Görselleştirme perspektif, kesit, görünüş çizimleri gibi birçok metodla yapılabilir. Ancak plan sunumları diğer mimari sunumlardan bir noktada farklılaşırlar. Özellikle iç mekanlarda, çizimler (haliyle) gerçek hayatta hiçbirzaman göremeyeceğimiz bir bakış açısından çizilir. Bu vesileyle harika gerçekçilikte yaptığımız bir çizim, "fotorealizm" konusunda çok başarılı olmasına rağmen sunum kalitesi açısından son derece "tatsız" kalabilir.
Bu nedenle genellikle plan şemaları bir grafik tasarım çalışması edasıyla yapılır. Örneğin duvarları kıpkırmızı, mobilyaları "wireframe" (telçerçeve) metoduyla çizebiliriz. Mekanların üzerine isimlerini yazabilir, ortak kullanım mekanlarını çeşitli yöntemlerle diğerlerinden ayırabiliriz.
Ancak vaziyet planlarında durum tam olarak bu şekilde değildir. Yine iç mekan planlarında olduğu gibi stilistik çalışmalar yapılabileceği gibi gerçekçi sunumlar da etkileyici durabilmektedir.
Çünkü sokaklarda dolaşırken veya yüksek yerlerden çevreye bakarken, küçüklü büyüklü birçok yapıyı bu açıdan gözlemlemiş olabiliriz. Fotorealistik bir vaziyet planı çalışması gerçekten etkileyici sonuçlar çıkarabilir.
Bu tip mimari plan sunumlarını ilerilere götüren bazı önemli ilkeler vardır. Bunları bilerek ve gerekli mesai'yi bu işe ayırarak plan şemalarımızı Photoshop programı ile son derece etkileyici bir hale getirebiliriz.
İngilizcede shade ve shadow denen iki kavram var. İkisinin de Türkçe karşılığı "gölge" olarak geçtiği için İngilizcesinin üzerinden gitmek durumunda kalacağım.
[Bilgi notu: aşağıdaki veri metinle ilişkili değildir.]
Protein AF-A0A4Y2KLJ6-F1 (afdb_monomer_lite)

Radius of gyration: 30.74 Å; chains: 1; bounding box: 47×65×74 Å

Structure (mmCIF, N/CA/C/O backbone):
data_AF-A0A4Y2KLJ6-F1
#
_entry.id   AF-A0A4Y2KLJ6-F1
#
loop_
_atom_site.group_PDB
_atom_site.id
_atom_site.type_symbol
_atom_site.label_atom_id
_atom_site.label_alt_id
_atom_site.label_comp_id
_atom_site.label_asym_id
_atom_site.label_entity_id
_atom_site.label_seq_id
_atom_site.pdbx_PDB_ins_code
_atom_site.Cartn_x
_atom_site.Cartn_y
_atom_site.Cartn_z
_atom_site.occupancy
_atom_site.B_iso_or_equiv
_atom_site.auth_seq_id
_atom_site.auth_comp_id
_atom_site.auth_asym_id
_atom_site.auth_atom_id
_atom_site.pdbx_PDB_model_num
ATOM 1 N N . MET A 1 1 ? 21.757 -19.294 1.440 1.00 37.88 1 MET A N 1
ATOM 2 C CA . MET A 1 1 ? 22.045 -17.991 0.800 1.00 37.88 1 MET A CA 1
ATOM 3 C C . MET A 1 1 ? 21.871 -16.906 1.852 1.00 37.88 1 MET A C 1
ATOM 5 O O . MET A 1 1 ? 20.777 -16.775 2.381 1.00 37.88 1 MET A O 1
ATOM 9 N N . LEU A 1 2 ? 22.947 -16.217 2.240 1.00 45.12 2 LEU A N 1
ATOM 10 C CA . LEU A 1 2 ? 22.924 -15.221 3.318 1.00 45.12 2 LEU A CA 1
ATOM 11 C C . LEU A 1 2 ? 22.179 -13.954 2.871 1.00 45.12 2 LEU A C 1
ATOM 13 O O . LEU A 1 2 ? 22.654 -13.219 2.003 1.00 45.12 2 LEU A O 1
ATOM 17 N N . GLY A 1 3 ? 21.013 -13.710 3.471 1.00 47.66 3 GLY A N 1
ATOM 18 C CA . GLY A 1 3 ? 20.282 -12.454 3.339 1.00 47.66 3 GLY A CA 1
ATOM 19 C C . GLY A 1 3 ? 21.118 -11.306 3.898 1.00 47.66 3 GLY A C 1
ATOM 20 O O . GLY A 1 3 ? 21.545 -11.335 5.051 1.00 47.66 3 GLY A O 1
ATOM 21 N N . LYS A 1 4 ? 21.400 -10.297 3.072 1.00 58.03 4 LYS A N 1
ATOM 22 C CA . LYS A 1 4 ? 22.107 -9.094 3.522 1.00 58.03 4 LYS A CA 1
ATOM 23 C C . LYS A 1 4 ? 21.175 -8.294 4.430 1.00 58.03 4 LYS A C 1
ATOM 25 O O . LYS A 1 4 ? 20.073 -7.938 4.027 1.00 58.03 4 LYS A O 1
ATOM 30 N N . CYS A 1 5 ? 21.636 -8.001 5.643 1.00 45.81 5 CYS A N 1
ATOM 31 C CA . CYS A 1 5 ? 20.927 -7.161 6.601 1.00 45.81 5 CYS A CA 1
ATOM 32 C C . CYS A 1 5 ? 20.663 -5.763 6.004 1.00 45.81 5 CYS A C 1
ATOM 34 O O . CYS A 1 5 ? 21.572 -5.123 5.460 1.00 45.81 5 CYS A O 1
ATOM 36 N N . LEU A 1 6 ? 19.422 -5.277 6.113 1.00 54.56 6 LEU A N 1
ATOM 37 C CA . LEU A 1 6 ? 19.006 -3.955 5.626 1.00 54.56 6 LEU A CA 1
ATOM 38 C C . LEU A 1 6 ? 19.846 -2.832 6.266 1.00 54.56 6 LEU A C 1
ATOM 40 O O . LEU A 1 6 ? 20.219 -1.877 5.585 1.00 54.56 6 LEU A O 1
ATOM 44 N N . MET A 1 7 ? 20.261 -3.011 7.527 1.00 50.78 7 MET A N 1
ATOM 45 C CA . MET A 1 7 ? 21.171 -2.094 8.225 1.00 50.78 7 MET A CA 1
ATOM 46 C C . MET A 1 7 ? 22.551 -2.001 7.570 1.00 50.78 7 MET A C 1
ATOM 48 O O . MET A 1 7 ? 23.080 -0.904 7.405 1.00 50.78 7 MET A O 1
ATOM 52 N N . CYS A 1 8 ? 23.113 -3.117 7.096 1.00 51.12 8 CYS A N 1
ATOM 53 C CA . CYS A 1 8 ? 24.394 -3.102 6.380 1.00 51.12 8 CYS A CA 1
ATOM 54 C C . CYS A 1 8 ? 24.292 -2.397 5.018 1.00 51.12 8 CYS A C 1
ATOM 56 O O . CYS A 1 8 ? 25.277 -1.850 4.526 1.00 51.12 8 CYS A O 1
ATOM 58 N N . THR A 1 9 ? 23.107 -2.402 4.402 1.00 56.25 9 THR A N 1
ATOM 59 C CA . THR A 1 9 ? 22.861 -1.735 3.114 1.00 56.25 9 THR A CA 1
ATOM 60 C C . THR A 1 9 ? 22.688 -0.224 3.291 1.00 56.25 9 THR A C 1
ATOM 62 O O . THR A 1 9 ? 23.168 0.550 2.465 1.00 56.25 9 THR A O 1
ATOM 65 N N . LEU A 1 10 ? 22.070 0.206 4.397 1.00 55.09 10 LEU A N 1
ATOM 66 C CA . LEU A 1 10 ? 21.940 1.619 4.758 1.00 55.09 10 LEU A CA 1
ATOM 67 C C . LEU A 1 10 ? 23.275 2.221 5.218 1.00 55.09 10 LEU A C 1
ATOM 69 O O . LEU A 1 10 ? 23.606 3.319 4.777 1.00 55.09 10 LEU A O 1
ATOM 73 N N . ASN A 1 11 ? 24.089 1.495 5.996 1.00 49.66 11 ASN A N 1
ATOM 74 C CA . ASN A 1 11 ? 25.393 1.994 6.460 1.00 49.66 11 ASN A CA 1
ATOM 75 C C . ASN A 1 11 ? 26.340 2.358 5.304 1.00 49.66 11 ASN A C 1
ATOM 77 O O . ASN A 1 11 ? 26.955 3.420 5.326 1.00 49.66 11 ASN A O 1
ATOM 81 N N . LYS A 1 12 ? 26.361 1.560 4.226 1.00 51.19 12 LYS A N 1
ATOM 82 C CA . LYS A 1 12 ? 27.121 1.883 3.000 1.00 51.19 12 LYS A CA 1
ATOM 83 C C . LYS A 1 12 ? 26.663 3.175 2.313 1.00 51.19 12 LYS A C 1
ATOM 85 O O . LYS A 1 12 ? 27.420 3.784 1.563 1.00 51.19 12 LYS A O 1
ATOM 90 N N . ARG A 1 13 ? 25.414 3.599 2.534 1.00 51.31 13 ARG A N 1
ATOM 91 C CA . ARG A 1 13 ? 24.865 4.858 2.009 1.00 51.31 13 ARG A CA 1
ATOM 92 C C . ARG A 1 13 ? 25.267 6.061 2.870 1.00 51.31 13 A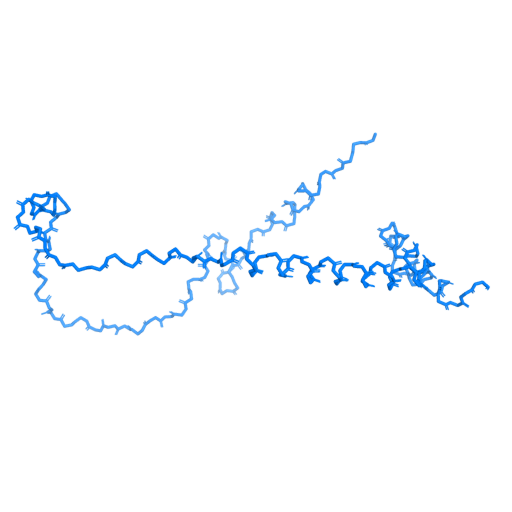RG A C 1
ATOM 94 O O . ARG A 1 13 ? 25.437 7.146 2.323 1.00 51.31 13 ARG A O 1
ATOM 101 N N . PHE A 1 14 ? 25.463 5.850 4.173 1.00 52.38 14 PHE A N 1
ATOM 102 C CA . PHE A 1 14 ? 25.909 6.857 5.146 1.00 52.38 14 PHE A CA 1
ATOM 103 C C . PHE A 1 14 ? 27.439 6.990 5.266 1.00 52.38 14 PHE A C 1
ATOM 105 O O . PHE A 1 14 ? 27.917 7.961 5.844 1.00 52.38 14 PHE A O 1
ATOM 112 N N . GLU A 1 15 ? 28.225 6.086 4.668 1.00 51.41 15 GLU A N 1
ATOM 113 C CA . GLU A 1 15 ? 29.695 6.207 4.587 1.00 51.41 15 GLU A CA 1
ATOM 114 C C . GLU A 1 15 ? 30.175 7.458 3.825 1.00 51.41 15 GLU A C 1
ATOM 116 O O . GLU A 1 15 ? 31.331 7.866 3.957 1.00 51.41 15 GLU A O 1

Shade; bir yüzeyin ışığın geliş yönüne bağlı olarak renginin kararması durumudur. Belki Türkçe karşılığını "karartı" olarak düşünebiliriz. Shadow ise; bir objenin bir başka obje veya zemin üzerine düşürdüğü, bildiğimiz, gölgedir.
Plan şemalarında daha çok "shadow" tipi gölgelendirmeler yapılır. Yapılar veya objelerin karartısı, zemin düzlemi üzerine düşürülür ve bu gölge, yapının yüksekliği ve zemin kotları konusunda, kişiye çok önemli bilgiler verir. Aynı zamanda gölgenin karartısı, yapının saydamlığı; gölgenin eğimi ise, yapının eğimi konusunda detaylar verebilmektedir.
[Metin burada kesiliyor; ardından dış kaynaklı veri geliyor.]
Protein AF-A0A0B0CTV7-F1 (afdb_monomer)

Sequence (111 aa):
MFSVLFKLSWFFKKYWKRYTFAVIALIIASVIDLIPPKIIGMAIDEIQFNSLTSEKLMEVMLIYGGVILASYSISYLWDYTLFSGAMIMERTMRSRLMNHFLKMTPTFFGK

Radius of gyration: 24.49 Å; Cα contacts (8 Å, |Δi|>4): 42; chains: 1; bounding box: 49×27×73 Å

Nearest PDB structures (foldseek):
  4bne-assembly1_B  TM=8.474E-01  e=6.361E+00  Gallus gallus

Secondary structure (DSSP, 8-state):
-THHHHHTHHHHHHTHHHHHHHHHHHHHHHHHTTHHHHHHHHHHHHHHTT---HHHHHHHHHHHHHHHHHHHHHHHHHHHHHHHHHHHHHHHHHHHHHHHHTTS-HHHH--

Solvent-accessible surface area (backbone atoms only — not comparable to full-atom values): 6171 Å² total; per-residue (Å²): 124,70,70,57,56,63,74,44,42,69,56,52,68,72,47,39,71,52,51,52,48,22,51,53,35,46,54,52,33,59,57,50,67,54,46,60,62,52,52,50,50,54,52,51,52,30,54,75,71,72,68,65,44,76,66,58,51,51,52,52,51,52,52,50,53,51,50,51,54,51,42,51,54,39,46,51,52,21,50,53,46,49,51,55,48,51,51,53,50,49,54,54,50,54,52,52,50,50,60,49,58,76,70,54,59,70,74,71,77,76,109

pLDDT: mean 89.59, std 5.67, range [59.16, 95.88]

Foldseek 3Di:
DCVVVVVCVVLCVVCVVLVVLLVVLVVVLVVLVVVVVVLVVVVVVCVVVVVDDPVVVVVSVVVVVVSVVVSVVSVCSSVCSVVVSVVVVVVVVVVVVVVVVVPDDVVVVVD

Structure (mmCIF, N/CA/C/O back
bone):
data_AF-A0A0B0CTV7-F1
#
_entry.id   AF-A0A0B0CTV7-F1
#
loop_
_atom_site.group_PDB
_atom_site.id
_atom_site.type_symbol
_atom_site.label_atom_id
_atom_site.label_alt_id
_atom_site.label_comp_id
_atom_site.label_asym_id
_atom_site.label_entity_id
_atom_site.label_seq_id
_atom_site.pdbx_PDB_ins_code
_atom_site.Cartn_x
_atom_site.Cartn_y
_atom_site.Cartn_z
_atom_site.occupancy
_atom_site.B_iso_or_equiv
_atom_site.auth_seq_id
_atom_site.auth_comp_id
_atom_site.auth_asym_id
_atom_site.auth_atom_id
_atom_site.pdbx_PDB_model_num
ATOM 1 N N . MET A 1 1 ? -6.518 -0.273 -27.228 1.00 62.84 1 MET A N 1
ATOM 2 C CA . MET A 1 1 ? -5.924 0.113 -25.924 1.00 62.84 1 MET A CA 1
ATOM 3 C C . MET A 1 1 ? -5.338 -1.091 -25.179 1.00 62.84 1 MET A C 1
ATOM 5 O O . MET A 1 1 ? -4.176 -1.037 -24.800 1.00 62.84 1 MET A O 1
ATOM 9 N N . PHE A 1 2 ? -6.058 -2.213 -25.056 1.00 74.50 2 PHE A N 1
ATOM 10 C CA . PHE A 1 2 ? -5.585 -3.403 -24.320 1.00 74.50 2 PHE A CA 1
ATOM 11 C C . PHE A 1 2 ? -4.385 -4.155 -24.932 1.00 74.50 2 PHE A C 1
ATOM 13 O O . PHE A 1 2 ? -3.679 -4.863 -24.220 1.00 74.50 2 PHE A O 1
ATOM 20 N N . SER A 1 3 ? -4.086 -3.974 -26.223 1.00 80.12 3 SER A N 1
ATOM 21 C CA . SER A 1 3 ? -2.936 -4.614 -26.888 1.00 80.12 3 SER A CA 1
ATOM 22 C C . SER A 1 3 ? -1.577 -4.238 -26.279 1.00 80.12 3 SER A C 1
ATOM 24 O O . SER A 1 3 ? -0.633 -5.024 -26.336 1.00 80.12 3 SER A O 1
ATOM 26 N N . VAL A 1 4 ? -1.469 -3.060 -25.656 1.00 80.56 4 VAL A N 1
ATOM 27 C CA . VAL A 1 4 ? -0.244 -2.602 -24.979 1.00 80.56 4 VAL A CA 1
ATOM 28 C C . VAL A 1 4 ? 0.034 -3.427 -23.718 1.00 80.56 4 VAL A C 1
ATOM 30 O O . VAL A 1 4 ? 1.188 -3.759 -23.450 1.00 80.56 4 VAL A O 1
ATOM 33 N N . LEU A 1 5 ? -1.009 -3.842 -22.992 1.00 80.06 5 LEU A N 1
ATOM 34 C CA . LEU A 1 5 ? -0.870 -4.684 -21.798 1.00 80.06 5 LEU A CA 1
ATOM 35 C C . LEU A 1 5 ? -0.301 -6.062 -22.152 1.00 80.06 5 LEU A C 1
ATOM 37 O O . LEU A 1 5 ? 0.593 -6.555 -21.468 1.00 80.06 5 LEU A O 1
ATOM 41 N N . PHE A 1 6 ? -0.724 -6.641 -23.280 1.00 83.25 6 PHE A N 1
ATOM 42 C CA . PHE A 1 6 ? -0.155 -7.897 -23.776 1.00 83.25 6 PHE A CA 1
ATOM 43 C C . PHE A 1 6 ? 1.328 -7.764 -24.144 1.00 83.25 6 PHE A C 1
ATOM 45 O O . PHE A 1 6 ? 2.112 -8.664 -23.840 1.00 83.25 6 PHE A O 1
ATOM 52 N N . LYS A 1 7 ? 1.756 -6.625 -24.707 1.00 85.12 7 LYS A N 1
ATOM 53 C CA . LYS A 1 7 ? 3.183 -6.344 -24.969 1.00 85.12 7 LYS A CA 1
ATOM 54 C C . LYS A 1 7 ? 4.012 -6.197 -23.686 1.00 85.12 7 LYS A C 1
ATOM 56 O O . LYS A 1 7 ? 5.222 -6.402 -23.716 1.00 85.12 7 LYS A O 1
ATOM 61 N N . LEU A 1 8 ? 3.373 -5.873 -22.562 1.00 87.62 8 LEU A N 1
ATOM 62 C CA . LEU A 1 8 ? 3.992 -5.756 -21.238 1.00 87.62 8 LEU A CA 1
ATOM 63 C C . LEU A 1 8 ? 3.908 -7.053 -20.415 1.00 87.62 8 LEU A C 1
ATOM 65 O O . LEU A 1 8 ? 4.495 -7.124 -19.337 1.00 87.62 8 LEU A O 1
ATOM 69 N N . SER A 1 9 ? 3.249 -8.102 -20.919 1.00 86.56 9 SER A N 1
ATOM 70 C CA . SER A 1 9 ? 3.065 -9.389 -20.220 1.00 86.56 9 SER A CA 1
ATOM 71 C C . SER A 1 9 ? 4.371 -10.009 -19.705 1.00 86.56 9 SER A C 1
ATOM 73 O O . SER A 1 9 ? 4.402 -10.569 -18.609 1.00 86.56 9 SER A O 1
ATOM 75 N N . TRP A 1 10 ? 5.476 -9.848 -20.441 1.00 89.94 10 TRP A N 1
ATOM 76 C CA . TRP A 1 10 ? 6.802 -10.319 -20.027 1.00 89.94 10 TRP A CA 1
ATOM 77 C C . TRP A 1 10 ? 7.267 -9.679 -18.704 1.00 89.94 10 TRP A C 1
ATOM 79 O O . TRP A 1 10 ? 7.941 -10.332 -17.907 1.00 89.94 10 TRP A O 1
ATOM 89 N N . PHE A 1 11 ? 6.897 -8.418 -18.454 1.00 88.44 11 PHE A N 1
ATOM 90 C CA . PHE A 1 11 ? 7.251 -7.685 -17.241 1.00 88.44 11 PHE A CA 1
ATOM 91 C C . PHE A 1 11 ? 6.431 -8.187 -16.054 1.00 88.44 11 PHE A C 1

Gölgelerin iyi kullanımı, tek bir düzlemde üç boyutu ifade etmek için harika bir fırsattır. Bunun için belki antremanlar yapmanız, gölgeleri incelemeniz veya 3. boyut algınız iyiyse, sadece ekran başında birazcık düşünmeniz yeterlidir.
Örneğin "campus entrance" yazılı yerdeki merdivenleri inceleyelim. Merdivenin hangi yöne doğru yükseldiği çok kolay bir şekilde algılanmakta. Bu kolay algıdaki en büyük etken üzerindeki kırmızı çizgiler değil, üst kısımındaki çok ince koyu gölgelerdir. Gölgelerin iyi ve akıllı kullanımı sunumlarınızı, hiç hayal edemeyeceğiniz yerlere taşıyabilir.
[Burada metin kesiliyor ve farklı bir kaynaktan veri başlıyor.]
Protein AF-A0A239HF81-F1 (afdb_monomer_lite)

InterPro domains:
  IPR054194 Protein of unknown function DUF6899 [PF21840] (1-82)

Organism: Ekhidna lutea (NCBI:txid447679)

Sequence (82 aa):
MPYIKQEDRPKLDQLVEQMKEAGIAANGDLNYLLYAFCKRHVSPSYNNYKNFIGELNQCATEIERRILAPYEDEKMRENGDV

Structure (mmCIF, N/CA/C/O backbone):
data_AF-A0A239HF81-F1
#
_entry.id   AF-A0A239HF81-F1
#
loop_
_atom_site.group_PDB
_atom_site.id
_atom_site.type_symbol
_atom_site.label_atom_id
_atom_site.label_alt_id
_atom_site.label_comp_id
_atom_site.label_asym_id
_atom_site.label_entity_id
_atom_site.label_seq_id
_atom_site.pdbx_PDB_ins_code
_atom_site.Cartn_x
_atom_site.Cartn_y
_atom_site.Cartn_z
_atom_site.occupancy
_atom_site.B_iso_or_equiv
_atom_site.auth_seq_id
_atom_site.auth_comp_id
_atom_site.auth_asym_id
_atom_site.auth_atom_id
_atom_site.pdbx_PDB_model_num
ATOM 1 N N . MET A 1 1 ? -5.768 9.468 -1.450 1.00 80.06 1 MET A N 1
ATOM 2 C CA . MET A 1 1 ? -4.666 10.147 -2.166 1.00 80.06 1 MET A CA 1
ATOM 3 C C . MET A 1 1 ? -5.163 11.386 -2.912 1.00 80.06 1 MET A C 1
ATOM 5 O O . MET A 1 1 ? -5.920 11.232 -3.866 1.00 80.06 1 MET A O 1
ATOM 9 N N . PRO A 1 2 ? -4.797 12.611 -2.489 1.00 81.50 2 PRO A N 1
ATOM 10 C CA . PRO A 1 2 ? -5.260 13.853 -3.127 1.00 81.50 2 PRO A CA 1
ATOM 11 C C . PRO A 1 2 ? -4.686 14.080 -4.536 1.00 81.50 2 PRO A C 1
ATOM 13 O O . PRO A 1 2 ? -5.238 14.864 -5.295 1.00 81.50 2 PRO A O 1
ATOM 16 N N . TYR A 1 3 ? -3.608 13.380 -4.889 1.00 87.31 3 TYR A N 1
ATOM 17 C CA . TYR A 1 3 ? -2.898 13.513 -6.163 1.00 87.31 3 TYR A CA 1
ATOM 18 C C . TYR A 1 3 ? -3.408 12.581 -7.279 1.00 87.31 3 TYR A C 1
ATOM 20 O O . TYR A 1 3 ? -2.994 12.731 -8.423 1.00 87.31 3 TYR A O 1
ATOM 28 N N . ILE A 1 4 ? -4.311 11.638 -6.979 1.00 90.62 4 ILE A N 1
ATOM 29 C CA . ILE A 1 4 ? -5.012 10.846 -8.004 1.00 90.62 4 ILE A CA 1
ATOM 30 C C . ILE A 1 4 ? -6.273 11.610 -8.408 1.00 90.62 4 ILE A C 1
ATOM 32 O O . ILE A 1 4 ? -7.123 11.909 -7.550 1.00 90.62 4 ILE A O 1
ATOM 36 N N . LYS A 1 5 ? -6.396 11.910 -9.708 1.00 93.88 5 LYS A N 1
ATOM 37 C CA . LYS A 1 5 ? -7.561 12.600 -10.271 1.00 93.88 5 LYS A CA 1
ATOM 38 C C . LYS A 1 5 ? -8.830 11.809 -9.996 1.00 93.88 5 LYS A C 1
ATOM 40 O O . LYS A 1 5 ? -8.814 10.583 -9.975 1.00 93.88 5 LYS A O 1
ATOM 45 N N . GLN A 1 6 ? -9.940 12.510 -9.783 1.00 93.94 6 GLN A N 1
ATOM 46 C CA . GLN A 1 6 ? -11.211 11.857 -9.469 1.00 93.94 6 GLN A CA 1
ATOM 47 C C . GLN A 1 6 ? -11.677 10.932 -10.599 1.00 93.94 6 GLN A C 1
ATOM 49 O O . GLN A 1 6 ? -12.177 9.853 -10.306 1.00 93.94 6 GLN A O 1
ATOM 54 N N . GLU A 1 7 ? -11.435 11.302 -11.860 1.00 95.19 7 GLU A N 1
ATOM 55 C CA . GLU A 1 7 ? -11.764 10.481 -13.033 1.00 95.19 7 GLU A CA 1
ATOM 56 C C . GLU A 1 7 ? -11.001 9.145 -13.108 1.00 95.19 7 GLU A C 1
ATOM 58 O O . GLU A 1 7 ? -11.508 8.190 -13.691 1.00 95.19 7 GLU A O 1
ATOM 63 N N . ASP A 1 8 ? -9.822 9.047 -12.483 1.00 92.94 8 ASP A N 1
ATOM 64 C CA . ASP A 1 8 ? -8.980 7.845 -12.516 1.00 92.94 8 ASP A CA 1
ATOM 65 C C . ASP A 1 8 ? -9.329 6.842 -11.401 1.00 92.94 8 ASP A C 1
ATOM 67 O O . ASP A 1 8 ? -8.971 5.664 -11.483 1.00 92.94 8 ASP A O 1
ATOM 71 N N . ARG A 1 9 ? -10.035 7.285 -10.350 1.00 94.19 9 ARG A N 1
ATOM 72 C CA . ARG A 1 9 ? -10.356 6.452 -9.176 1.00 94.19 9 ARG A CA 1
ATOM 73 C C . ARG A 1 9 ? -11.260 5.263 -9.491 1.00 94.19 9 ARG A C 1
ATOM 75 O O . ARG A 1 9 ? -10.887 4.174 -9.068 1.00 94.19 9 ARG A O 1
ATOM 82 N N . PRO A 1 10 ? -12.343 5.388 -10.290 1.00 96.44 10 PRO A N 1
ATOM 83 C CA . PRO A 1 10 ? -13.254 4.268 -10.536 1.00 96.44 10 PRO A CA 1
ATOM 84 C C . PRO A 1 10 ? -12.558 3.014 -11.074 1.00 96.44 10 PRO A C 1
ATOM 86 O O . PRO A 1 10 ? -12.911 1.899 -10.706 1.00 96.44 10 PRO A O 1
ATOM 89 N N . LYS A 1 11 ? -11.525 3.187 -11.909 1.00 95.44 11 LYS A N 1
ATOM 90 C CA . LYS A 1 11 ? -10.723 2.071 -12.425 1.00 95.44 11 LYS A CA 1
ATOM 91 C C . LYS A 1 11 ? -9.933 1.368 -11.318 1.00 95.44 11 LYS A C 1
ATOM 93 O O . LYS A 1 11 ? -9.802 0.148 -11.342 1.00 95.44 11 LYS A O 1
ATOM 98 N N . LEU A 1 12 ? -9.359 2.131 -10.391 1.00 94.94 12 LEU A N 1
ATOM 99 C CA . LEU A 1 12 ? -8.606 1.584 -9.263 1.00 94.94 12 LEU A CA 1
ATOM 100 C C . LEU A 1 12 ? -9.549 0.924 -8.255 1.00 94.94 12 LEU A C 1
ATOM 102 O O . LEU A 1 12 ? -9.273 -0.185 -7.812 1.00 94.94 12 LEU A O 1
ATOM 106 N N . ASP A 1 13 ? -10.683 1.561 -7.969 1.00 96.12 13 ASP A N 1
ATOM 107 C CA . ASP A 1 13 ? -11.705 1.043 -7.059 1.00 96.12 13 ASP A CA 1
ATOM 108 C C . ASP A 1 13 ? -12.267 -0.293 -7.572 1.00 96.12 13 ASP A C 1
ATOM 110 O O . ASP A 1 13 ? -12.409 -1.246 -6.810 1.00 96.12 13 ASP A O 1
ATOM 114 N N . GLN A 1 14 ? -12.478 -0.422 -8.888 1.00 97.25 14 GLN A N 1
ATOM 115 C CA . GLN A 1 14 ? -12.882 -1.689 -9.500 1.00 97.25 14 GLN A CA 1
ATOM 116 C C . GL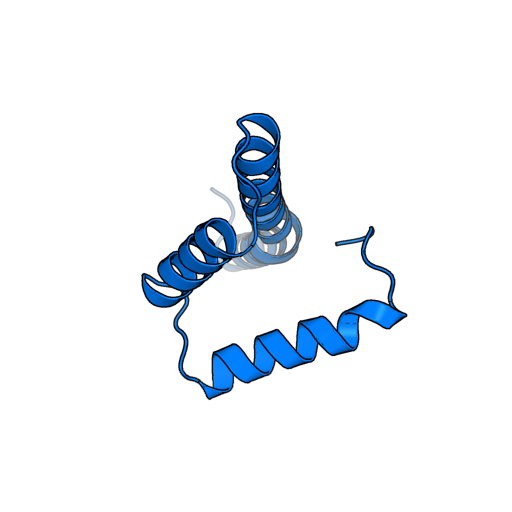N A 1 14 ? -11.864 -2.816 -9.252 1.00 97.25 14 GLN A C 1
ATOM 118 O O . GLN A 1 14 ? -12.262 -3.948 -8.985 1.00 97.25 14 GLN A O 1
ATOM 123 N N . LEU A 1 15 ? -10.559 -2.531 -9.325 1.00 95.94 15 LEU A 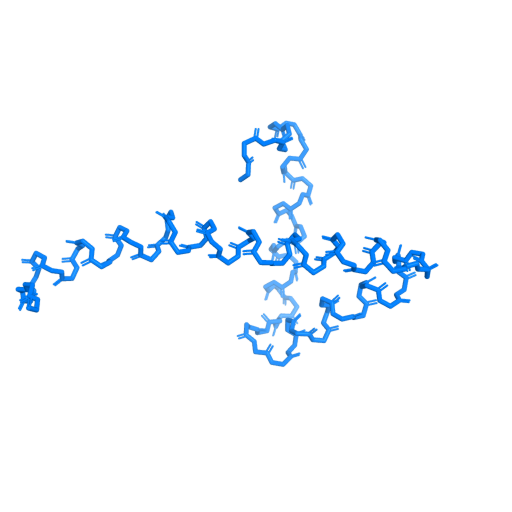N 1
ATOM 124 C CA . LEU A 1 15 ? -9.521 -3.532 -9.043 1.00 95.94 15 LEU A CA 1
ATOM 125 C C . LEU A 1 15 ? -9.535 -3.959 -7.570 1.00 95.94 15 LEU A C 1
ATOM 127 O O . LEU A 1 15 ? -9.308 -5.130 -7.276 1.00 95.94 15 LEU A O 1
ATOM 131 N N . VAL A 1 16 ? -9.823 -3.032 -6.653 1.00 95.50 16 VAL A N 1
ATOM 132 C CA . VAL A 1 16 ? -9.942 -3.335 -5.219 1.00 95.50 16 VAL A CA 1
ATOM 133 C C . VAL A 1 16 ? -11.102 -4.301 -4.965 1.00 95.50 16 VAL A C 1
ATOM 135 O O . VAL A 1 16 ? -10.919 -5.297 -4.262 1.00 95.50 16 VAL A O 1
ATOM 138 N N . GLU A 1 17 ? -12.261 -4.079 -5.588 1.00 97.38 17 GLU A N 1
ATOM 139 C CA . GLU A 1 17 ? -13.391 -5.010 -5.466 1.00 97.38 17 GLU A CA 1
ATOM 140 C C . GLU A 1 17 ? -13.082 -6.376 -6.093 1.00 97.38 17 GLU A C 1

"Shadow" kotlar konusunda bilgi verirken "Shade" ise plandaki düzlemlerin eğimi konusunda önemli bilgiler vermektedir. Örneğin yine son resimdeki merdivenin yanındaki rampaya dikkat edin. Koyu bir gri ile başlıyor, ve 2 ton açılarak devam ediyor. Bu da, rampadaki eğimin nerelerde başlayıp nerelerde bittiği konusunda net bilgiler veriyor.